Vahur has also worked as a fashion model and as a stage actress at several theatres, including: the R.A.A.A.M. theatre, Theatre NO99, the Tallinn City Theatre, and the Endla Theatre, among others.

===Film and television===
In 2006, Soll (then still using her maiden name Britta Vahur) made her first appearance on Estonian television with a role on an episode of the Eesti Televisioon (ETV) crime-drama series Ohtlik lend. This was followed by the role of Anu on the Kanal 2 crime series Kelgukoerad between 2007 and 2008; and as Marja-Liisa from 2011 until 2012 on the ETV historical comedy series ENSV: Eesti Nõukogude Sotsialistlik Vabariik, which reflects on life during the 1980s in the Estonian Soviet Socialist Republic.
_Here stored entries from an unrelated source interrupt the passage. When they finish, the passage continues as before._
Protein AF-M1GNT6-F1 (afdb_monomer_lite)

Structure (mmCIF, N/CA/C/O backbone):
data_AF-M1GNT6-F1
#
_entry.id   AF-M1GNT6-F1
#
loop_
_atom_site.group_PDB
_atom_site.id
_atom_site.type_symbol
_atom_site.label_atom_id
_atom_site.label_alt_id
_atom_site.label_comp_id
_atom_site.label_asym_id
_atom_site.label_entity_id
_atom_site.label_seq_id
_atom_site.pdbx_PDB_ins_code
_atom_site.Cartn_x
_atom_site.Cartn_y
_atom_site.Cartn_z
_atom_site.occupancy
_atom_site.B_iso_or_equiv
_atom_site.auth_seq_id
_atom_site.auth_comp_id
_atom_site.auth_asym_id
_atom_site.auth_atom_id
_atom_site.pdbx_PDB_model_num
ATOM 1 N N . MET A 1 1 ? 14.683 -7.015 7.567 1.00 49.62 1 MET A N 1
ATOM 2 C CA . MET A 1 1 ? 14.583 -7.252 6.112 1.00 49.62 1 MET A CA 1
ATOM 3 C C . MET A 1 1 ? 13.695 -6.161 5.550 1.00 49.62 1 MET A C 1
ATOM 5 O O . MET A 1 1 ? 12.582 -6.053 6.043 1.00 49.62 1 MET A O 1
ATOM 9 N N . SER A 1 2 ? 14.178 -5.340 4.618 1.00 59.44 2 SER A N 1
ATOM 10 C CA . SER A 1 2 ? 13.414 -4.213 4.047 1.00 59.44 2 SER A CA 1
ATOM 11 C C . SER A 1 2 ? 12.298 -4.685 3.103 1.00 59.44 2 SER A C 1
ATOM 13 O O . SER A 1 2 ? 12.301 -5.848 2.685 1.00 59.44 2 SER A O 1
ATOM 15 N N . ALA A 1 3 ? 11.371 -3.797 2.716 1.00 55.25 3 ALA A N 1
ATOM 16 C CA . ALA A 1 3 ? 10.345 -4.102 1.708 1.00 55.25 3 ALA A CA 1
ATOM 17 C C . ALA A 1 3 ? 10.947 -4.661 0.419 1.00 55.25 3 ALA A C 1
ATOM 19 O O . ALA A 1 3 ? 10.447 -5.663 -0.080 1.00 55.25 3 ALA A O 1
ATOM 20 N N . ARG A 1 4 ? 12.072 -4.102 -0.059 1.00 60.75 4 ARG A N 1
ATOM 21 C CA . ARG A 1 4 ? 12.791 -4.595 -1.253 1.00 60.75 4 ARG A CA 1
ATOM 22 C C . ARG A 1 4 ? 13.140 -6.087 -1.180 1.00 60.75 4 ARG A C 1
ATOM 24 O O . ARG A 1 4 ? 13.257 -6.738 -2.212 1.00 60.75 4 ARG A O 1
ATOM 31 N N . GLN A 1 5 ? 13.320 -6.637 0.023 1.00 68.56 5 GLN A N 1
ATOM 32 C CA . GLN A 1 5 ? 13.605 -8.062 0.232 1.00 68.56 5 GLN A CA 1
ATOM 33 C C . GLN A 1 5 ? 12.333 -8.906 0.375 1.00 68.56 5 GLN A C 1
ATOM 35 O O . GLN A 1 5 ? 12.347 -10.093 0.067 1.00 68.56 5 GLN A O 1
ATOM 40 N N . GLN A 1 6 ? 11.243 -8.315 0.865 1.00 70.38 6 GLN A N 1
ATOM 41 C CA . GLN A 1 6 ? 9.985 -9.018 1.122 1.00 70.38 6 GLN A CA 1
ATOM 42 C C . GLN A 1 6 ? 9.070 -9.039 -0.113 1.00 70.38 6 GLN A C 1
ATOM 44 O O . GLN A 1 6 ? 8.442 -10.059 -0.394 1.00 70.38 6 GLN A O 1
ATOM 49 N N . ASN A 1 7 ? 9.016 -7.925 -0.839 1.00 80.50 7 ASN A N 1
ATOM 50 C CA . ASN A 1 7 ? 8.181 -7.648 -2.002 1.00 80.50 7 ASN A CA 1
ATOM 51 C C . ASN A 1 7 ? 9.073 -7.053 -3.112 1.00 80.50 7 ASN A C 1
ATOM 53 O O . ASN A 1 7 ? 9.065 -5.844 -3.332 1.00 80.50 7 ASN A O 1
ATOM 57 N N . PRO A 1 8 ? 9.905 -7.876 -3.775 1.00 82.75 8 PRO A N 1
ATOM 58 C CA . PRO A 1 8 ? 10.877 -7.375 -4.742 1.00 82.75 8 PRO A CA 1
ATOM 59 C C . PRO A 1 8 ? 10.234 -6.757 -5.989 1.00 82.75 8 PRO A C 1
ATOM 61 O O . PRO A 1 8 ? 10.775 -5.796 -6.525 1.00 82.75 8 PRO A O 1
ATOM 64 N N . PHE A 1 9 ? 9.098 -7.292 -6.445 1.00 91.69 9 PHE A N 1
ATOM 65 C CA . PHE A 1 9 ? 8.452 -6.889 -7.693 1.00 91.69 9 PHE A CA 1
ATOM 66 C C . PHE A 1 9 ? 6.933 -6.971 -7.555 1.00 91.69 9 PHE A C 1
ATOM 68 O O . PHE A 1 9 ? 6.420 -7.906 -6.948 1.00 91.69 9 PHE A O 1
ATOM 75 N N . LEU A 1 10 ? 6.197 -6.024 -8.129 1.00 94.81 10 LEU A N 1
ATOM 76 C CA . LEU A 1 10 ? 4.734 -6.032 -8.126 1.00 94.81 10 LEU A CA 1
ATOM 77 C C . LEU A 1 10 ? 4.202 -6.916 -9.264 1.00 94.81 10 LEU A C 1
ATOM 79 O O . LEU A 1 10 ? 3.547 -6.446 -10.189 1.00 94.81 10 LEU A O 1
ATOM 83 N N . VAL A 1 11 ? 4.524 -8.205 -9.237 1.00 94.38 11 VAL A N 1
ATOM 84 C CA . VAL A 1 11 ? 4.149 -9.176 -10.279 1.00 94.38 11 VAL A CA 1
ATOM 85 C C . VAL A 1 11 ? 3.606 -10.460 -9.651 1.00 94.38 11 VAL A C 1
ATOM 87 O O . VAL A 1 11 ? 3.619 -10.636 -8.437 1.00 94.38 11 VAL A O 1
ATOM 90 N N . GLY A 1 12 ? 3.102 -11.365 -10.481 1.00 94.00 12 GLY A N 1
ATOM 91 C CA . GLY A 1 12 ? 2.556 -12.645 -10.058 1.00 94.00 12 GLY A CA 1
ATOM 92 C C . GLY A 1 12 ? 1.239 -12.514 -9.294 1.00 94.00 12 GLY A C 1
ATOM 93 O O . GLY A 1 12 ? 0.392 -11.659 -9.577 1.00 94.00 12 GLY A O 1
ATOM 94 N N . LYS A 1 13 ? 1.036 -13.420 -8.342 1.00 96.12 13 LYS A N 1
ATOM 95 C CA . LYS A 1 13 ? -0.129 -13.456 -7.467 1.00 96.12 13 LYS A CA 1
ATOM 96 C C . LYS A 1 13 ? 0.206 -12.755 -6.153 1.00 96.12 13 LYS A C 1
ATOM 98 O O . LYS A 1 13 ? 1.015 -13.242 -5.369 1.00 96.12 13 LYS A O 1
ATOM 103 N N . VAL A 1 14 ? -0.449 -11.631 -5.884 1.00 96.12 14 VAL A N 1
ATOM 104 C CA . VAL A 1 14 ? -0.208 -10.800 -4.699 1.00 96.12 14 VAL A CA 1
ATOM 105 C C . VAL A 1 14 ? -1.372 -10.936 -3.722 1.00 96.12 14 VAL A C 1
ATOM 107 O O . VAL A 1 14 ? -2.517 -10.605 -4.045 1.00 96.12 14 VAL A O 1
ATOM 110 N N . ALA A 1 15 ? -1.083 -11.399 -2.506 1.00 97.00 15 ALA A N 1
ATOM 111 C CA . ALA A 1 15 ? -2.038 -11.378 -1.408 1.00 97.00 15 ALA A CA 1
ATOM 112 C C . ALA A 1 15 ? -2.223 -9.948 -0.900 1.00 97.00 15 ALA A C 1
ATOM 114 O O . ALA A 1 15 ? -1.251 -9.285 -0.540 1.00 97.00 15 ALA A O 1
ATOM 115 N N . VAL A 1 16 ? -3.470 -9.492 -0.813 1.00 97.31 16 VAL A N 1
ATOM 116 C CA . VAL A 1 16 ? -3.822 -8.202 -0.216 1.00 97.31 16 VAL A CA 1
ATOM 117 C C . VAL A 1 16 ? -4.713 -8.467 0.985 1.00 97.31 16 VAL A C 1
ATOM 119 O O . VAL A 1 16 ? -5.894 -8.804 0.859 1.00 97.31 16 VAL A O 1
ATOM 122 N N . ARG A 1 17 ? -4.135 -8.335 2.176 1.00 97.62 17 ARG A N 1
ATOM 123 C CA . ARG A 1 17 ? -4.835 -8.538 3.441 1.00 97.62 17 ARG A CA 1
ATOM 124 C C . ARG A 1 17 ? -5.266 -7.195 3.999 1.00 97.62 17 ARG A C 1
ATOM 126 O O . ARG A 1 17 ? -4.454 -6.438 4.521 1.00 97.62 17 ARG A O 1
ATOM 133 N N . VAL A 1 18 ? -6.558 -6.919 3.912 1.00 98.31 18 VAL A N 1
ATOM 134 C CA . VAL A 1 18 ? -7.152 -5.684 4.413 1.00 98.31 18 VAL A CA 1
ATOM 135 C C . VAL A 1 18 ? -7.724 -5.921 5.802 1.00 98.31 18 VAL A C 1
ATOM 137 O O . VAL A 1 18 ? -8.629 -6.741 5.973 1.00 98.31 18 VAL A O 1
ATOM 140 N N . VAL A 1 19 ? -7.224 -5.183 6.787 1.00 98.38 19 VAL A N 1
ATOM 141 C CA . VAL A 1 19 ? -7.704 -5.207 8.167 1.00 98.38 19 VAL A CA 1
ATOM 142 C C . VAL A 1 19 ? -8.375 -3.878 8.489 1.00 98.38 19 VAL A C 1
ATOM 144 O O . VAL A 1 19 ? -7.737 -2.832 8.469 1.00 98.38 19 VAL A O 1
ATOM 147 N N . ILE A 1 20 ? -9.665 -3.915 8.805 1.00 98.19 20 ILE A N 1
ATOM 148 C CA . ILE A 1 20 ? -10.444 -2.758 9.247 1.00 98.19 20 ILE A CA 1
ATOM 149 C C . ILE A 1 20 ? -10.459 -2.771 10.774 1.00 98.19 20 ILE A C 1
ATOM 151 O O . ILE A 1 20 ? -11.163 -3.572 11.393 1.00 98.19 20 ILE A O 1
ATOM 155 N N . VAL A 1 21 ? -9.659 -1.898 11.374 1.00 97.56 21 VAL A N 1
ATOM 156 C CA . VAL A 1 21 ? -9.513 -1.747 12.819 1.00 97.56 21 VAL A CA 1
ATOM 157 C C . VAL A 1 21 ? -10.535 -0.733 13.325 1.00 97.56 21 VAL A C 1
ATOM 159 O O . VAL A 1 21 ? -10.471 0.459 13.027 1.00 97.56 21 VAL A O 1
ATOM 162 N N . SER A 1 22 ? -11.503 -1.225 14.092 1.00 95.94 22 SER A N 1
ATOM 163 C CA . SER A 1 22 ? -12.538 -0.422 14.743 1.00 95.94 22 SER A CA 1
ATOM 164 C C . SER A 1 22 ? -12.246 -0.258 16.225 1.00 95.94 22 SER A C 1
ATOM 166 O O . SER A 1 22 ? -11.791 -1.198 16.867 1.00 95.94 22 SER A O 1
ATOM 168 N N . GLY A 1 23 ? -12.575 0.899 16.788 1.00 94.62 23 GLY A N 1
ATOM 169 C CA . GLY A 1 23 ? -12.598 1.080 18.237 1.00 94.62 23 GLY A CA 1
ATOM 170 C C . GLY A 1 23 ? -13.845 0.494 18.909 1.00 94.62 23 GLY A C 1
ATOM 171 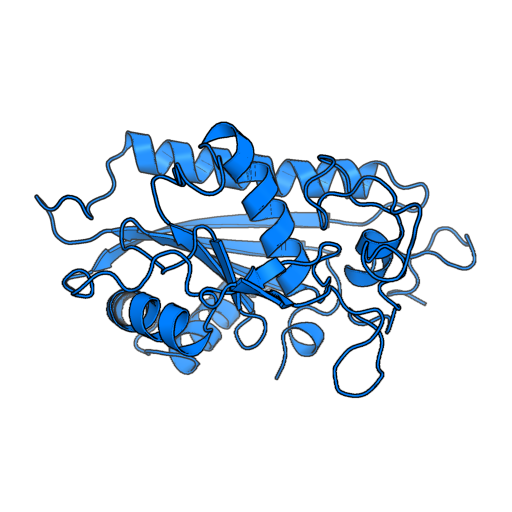O O . GLY A 1 23 ? -14.689 -0.116 18.242 1.00 94.62 23 GLY A O 1
ATOM 172 N N . PRO A 1 24 ? -13.998 0.696 20.230 1.00 93.31 24 PRO A N 1
ATOM 173 C CA . PRO A 1 24 ? -15.088 0.113 21.003 1.00 93.31 24 PRO A CA 1
ATOM 174 C C . PRO A 1 24 ? -16.477 0.514 20.499 1.00 93.31 24 PRO A C 1
ATOM 176 O O . PRO A 1 24 ? -16.684 1.622 19.987 1.00 93.31 24 PRO A O 1
ATOM 179 N N . ALA A 1 25 ? -17.455 -0.366 20.717 1.00 91.62 25 ALA A N 1
ATOM 180 C CA . ALA A 1 25 ? -18.854 -0.085 20.418 1.00 91.62 25 ALA A CA 1
ATOM 181 C C . ALA A 1 25 ? -19.323 1.221 21.090 1.00 91.62 25 ALA A C 1
ATOM 183 O O . ALA A 1 25 ? -19.039 1.470 22.260 1.00 91.62 25 ALA A O 1
ATOM 184 N N . GLY A 1 26 ? -20.044 2.060 20.341 1.00 89.75 26 GLY A N 1
ATOM 185 C CA . GLY A 1 26 ? -20.531 3.359 20.821 1.00 89.75 26 GLY A CA 1
ATOM 186 C C . GLY A 1 26 ? -19.505 4.498 20.777 1.00 89.75 26 GLY A C 1
ATOM 187 O O . GLY A 1 26 ? -19.842 5.618 21.153 1.00 89.75 26 GLY A O 1
ATOM 188 N N . THR A 1 27 ? -18.282 4.254 20.299 1.00 90.38 27 THR A N 1
ATOM 189 C CA . THR A 1 27 ? -17.270 5.307 20.121 1.00 90.38 27 THR A CA 1
ATOM 190 C C . THR A 1 27 ? -17.235 5.828 18.679 1.00 90.38 27 THR A C 1
ATOM 192 O O . THR A 1 27 ? -17.594 5.098 17.753 1.00 90.38 27 THR A O 1
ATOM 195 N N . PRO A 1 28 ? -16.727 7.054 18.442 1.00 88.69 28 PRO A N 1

She has also made appearances in smaller roles on such television series as: the TV3 serial Helena in 2006, the TV3 comedy series Kalevi naised in 2008, the TV3 crime-comedy Kättemaksukontor in 2009, the TV3 drama Kartulid ja apelsinid in 2014, and the TV3 drama Üheotsapilet in 2015.

Soll made her film debut as Elisabeth in the Moonika Siimets directed film short Deus ex Machina in 2005. In 2007, she appeared as Karin in her first feature-length film, Nuga; a drama directed by Marko Raat which starred Mait Malmsten and Kersti Heinloo. The same year, she had a small role in the Peeter Simm directed biographic drama Georg, which chronicled the life of Estonian singer and actor Georg Ots. In 2016, she appeared in another small role as a sperm clinic doctor in the René Vilbre directed comedy film Klassikokkutulek. In 2021, she appeared as Katya in the Peeter Rebane directed historical drama Firebird.

==Personal life==
Britta Vahur married businessman Allan Soll in August 2013. The couple have been in a long-term relationship since 2009. They have two daughters, born in 2013 and 2014. The family currently reside in Tallinn.